━━ STUDY MATERIAL ━━

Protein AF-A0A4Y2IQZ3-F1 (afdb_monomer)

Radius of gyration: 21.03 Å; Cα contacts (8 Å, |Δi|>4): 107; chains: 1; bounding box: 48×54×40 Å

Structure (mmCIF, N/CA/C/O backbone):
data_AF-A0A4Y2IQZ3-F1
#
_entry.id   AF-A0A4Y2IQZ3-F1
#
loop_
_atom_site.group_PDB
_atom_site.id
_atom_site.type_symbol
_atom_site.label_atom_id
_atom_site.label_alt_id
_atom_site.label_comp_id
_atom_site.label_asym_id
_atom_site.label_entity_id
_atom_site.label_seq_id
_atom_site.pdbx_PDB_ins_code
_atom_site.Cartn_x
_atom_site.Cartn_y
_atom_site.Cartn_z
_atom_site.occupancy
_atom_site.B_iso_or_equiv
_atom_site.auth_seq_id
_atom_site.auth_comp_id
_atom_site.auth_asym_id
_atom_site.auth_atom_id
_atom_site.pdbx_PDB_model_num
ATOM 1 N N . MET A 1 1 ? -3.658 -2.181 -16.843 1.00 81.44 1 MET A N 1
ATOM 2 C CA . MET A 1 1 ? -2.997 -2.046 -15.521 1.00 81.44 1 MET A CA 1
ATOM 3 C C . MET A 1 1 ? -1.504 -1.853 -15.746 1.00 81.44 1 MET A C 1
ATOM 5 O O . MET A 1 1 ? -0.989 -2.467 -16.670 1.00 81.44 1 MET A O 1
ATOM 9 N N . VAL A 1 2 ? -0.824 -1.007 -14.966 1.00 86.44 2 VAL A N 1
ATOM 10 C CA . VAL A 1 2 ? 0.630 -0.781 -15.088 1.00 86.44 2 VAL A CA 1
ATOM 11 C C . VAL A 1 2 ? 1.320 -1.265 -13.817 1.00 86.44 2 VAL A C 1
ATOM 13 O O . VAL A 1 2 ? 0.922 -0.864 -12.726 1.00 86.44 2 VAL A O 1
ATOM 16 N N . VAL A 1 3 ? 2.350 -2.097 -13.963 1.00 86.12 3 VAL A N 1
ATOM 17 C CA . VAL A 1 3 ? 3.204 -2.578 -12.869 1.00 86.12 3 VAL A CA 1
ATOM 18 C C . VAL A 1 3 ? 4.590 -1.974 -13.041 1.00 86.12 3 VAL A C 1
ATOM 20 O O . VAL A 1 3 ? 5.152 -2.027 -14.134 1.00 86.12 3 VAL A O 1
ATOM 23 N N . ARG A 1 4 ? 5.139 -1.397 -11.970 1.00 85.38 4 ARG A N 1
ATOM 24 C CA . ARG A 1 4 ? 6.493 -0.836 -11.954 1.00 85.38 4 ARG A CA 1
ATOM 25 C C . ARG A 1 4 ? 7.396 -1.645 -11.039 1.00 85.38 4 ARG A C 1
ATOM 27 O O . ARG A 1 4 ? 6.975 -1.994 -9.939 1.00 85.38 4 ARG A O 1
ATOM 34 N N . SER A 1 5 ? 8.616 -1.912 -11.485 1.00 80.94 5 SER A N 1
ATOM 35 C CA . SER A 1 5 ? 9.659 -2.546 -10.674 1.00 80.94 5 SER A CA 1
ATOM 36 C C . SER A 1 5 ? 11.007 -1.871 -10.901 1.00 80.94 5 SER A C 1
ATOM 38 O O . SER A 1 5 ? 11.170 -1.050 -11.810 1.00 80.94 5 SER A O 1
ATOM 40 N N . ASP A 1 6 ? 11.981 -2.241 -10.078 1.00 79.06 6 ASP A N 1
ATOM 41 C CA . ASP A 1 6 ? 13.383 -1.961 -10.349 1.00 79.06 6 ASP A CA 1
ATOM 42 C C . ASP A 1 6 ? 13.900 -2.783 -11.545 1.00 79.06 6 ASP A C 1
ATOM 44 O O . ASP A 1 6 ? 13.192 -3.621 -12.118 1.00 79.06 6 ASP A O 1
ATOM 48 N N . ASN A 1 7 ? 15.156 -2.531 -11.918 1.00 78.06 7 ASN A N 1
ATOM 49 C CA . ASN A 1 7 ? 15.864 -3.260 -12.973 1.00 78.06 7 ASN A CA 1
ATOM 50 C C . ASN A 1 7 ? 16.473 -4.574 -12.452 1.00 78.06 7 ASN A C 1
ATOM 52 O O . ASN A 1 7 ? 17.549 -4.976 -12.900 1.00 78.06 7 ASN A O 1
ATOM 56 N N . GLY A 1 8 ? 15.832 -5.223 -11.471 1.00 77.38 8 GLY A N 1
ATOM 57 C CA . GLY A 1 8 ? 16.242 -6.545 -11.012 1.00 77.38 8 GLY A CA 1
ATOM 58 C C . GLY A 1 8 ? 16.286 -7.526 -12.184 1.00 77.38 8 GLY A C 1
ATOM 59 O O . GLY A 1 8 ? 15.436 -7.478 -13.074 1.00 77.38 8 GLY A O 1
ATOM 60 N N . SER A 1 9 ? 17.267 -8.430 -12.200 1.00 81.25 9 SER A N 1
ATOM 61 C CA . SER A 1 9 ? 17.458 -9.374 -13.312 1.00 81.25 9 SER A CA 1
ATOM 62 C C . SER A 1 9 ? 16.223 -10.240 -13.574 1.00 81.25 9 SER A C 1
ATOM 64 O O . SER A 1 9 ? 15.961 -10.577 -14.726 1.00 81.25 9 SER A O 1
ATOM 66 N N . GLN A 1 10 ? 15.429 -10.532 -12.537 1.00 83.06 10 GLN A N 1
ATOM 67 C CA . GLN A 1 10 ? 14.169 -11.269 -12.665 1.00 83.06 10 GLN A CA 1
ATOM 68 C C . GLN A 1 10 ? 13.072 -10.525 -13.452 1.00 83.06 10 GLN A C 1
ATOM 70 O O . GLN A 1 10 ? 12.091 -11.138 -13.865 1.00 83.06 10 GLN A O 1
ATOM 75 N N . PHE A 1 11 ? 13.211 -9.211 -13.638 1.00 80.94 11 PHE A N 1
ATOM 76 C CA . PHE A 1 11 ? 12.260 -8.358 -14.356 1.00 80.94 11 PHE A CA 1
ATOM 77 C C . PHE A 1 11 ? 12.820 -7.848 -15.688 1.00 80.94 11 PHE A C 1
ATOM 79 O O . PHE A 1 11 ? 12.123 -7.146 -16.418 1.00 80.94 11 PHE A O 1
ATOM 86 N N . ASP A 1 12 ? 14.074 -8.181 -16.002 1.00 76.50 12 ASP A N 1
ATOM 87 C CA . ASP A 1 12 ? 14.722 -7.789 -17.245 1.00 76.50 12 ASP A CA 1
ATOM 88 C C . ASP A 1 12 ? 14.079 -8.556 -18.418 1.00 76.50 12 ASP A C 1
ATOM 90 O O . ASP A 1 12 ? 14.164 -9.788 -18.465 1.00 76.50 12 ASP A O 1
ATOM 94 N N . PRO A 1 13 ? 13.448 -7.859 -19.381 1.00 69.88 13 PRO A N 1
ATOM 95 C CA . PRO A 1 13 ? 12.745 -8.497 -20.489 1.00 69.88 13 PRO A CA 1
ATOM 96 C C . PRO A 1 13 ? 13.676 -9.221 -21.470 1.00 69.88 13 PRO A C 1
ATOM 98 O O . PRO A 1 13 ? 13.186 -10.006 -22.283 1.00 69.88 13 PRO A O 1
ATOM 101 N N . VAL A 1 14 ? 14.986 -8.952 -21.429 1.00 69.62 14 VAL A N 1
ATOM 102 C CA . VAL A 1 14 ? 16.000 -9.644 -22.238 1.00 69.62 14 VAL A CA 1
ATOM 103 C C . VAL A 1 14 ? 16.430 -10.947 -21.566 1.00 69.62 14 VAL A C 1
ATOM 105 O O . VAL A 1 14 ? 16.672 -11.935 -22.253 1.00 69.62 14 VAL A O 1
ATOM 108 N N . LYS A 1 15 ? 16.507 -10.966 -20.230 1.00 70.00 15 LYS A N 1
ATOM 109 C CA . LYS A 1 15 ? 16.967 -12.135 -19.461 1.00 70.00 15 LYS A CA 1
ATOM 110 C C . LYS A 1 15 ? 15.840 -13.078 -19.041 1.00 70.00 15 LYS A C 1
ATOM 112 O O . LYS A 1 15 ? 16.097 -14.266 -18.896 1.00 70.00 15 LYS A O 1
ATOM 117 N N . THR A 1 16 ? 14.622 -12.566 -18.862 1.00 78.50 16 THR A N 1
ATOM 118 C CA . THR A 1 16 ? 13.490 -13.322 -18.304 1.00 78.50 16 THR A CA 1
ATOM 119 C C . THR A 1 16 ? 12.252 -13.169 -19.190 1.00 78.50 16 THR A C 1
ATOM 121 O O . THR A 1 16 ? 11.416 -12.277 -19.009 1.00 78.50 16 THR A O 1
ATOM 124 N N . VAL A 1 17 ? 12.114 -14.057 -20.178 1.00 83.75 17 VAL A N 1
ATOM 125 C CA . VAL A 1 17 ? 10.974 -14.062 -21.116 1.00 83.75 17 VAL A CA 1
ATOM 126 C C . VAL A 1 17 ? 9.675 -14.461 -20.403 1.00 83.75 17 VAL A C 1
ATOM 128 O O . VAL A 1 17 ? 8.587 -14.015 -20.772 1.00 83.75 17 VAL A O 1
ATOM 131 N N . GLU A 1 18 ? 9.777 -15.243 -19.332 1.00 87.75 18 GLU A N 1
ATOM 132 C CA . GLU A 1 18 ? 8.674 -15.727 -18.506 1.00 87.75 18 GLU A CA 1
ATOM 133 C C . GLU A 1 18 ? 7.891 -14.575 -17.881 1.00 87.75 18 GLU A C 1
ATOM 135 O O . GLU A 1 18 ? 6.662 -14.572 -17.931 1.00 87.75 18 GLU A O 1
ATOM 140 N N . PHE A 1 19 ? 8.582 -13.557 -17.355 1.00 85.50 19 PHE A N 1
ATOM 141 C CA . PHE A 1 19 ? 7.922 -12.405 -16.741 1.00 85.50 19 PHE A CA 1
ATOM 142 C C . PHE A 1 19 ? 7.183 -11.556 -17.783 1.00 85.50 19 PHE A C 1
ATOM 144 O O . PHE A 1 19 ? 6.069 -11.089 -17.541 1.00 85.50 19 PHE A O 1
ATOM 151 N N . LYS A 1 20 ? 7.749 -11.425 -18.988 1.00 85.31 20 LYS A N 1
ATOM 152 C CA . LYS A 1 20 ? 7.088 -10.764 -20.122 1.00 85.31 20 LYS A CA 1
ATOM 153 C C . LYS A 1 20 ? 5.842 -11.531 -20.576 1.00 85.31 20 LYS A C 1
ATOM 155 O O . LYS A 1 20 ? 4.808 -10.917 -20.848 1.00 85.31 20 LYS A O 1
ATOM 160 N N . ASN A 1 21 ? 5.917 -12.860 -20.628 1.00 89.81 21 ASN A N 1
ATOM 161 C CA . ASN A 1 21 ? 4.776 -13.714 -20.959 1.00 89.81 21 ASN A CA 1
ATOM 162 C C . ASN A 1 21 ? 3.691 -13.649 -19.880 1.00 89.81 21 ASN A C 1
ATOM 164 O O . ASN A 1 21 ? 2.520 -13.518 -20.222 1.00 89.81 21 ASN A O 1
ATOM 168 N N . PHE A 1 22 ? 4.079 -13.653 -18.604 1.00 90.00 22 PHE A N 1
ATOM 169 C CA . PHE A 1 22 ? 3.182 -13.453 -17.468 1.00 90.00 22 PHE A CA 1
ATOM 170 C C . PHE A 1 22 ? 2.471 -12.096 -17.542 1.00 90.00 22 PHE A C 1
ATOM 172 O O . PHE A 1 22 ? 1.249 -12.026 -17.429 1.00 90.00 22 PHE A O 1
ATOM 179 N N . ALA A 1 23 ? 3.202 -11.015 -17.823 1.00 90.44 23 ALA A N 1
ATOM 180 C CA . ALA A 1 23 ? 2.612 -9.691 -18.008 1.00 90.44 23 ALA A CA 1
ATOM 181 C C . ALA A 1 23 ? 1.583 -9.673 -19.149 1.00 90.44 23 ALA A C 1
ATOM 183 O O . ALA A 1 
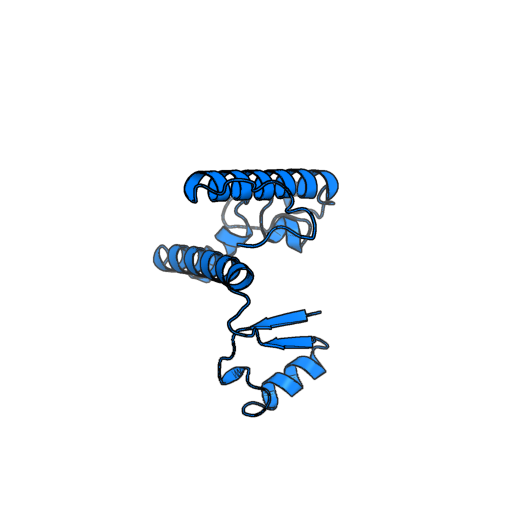23 ? 0.479 -9.145 -18.995 1.00 90.44 23 ALA A O 1
ATOM 184 N N . LYS A 1 24 ? 1.910 -10.326 -20.271 1.00 90.12 24 LYS A N 1
ATOM 185 C CA . LYS A 1 24 ?
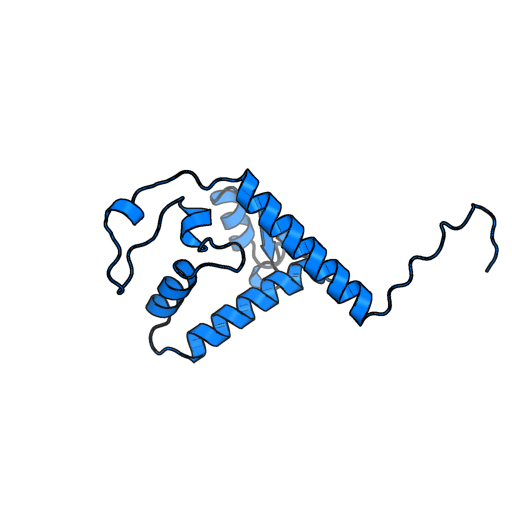 1.011 -10.454 -21.421 1.00 90.12 24 LYS A CA 1
ATOM 186 C C . LYS A 1 24 ? -0.226 -11.297 -21.101 1.00 90.12 24 LYS A C 1
ATOM 188 O O . LYS A 1 24 ? -1.325 -10.893 -21.470 1.00 90.12 24 LYS A O 1
ATOM 193 N N . SER A 1 25 ? -0.073 -12.430 -20.414 1.00 94.12 25 SER A N 1
ATOM 194 C CA . SER A 1 25 ? -1.189 -13.328 -20.095 1.00 94.12 25 SER A CA 1
ATOM 195 C C . SER A 1 25 ? -2.144 -12.731 -19.061 1.00 94.12 25 SER A C 1
ATOM 197 O O . SER A 1 25 ? -3.350 -12.917 -19.172 1.00 94.12 25 SER A O 1
ATOM 199 N N . TYR A 1 26 ? -1.626 -11.975 -18.090 1.00 92.12 26 TYR A N 1
ATOM 200 C CA . TYR A 1 26 ? -2.429 -11.271 -17.083 1.00 92.12 26 TYR A CA 1
ATOM 201 C C . TYR A 1 26 ? -2.883 -9.870 -17.535 1.00 92.12 26 TYR A C 1
ATOM 203 O O . TYR A 1 26 ? -3.579 -9.179 -16.790 1.00 92.12 26 TYR A O 1
ATOM 211 N N . GLY A 1 27 ? -2.514 -9.434 -18.745 1.00 92.31 27 GLY A N 1
ATOM 212 C CA . GLY A 1 27 ? -3.004 -8.193 -19.351 1.00 92.31 27 GLY A CA 1
ATOM 213 C C . GLY A 1 27 ? -2.499 -6.908 -18.683 1.00 92.31 27 GLY A C 1
ATOM 214 O O . GLY A 1 27 ? -3.215 -5.901 -18.653 1.00 92.31 27 GLY A O 1
ATOM 215 N N . PHE A 1 28 ? -1.283 -6.914 -18.130 1.00 91.19 28 PHE A N 1
ATOM 216 C CA . PHE A 1 28 ? -0.671 -5.716 -17.556 1.00 91.19 28 PHE A CA 1
ATOM 217 C C . PHE A 1 28 ? 0.603 -5.303 -18.291 1.00 91.19 28 PHE A C 1
ATOM 219 O O . PHE A 1 28 ? 1.356 -6.123 -18.809 1.00 91.19 28 PHE A O 1
ATOM 226 N N . THR A 1 29 ? 0.858 -3.997 -18.315 1.00 89.56 29 THR A N 1
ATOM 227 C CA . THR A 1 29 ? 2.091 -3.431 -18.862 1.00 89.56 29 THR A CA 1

━━━

» EXERCISE GOAL
Above are the records; from them, give again exactly the lines from the one containing "ATOM 161 C CA" to the one containing "ATOM 168 N N", both lines included, and nothing more.

» TASK RESULT
ATOM 161 C CA . ASN A 1 21 ? 4.776 -13.714 -20.959 1.00 89.81 21 ASN A CA 1
ATOM 162 C C . ASN A 1 21 ? 3.691 -13.649 -19.880 1.00 89.81 21 ASN A C 1
ATOM 164 O O . ASN A 1 21 ? 2.520 -13.518 -20.222 1.00 89.81 21 ASN A O 1
ATOM 168 N N . PHE A 1 22 ? 4.079 -13.653 -18.604 1.00 90.00 22 PHE A N 1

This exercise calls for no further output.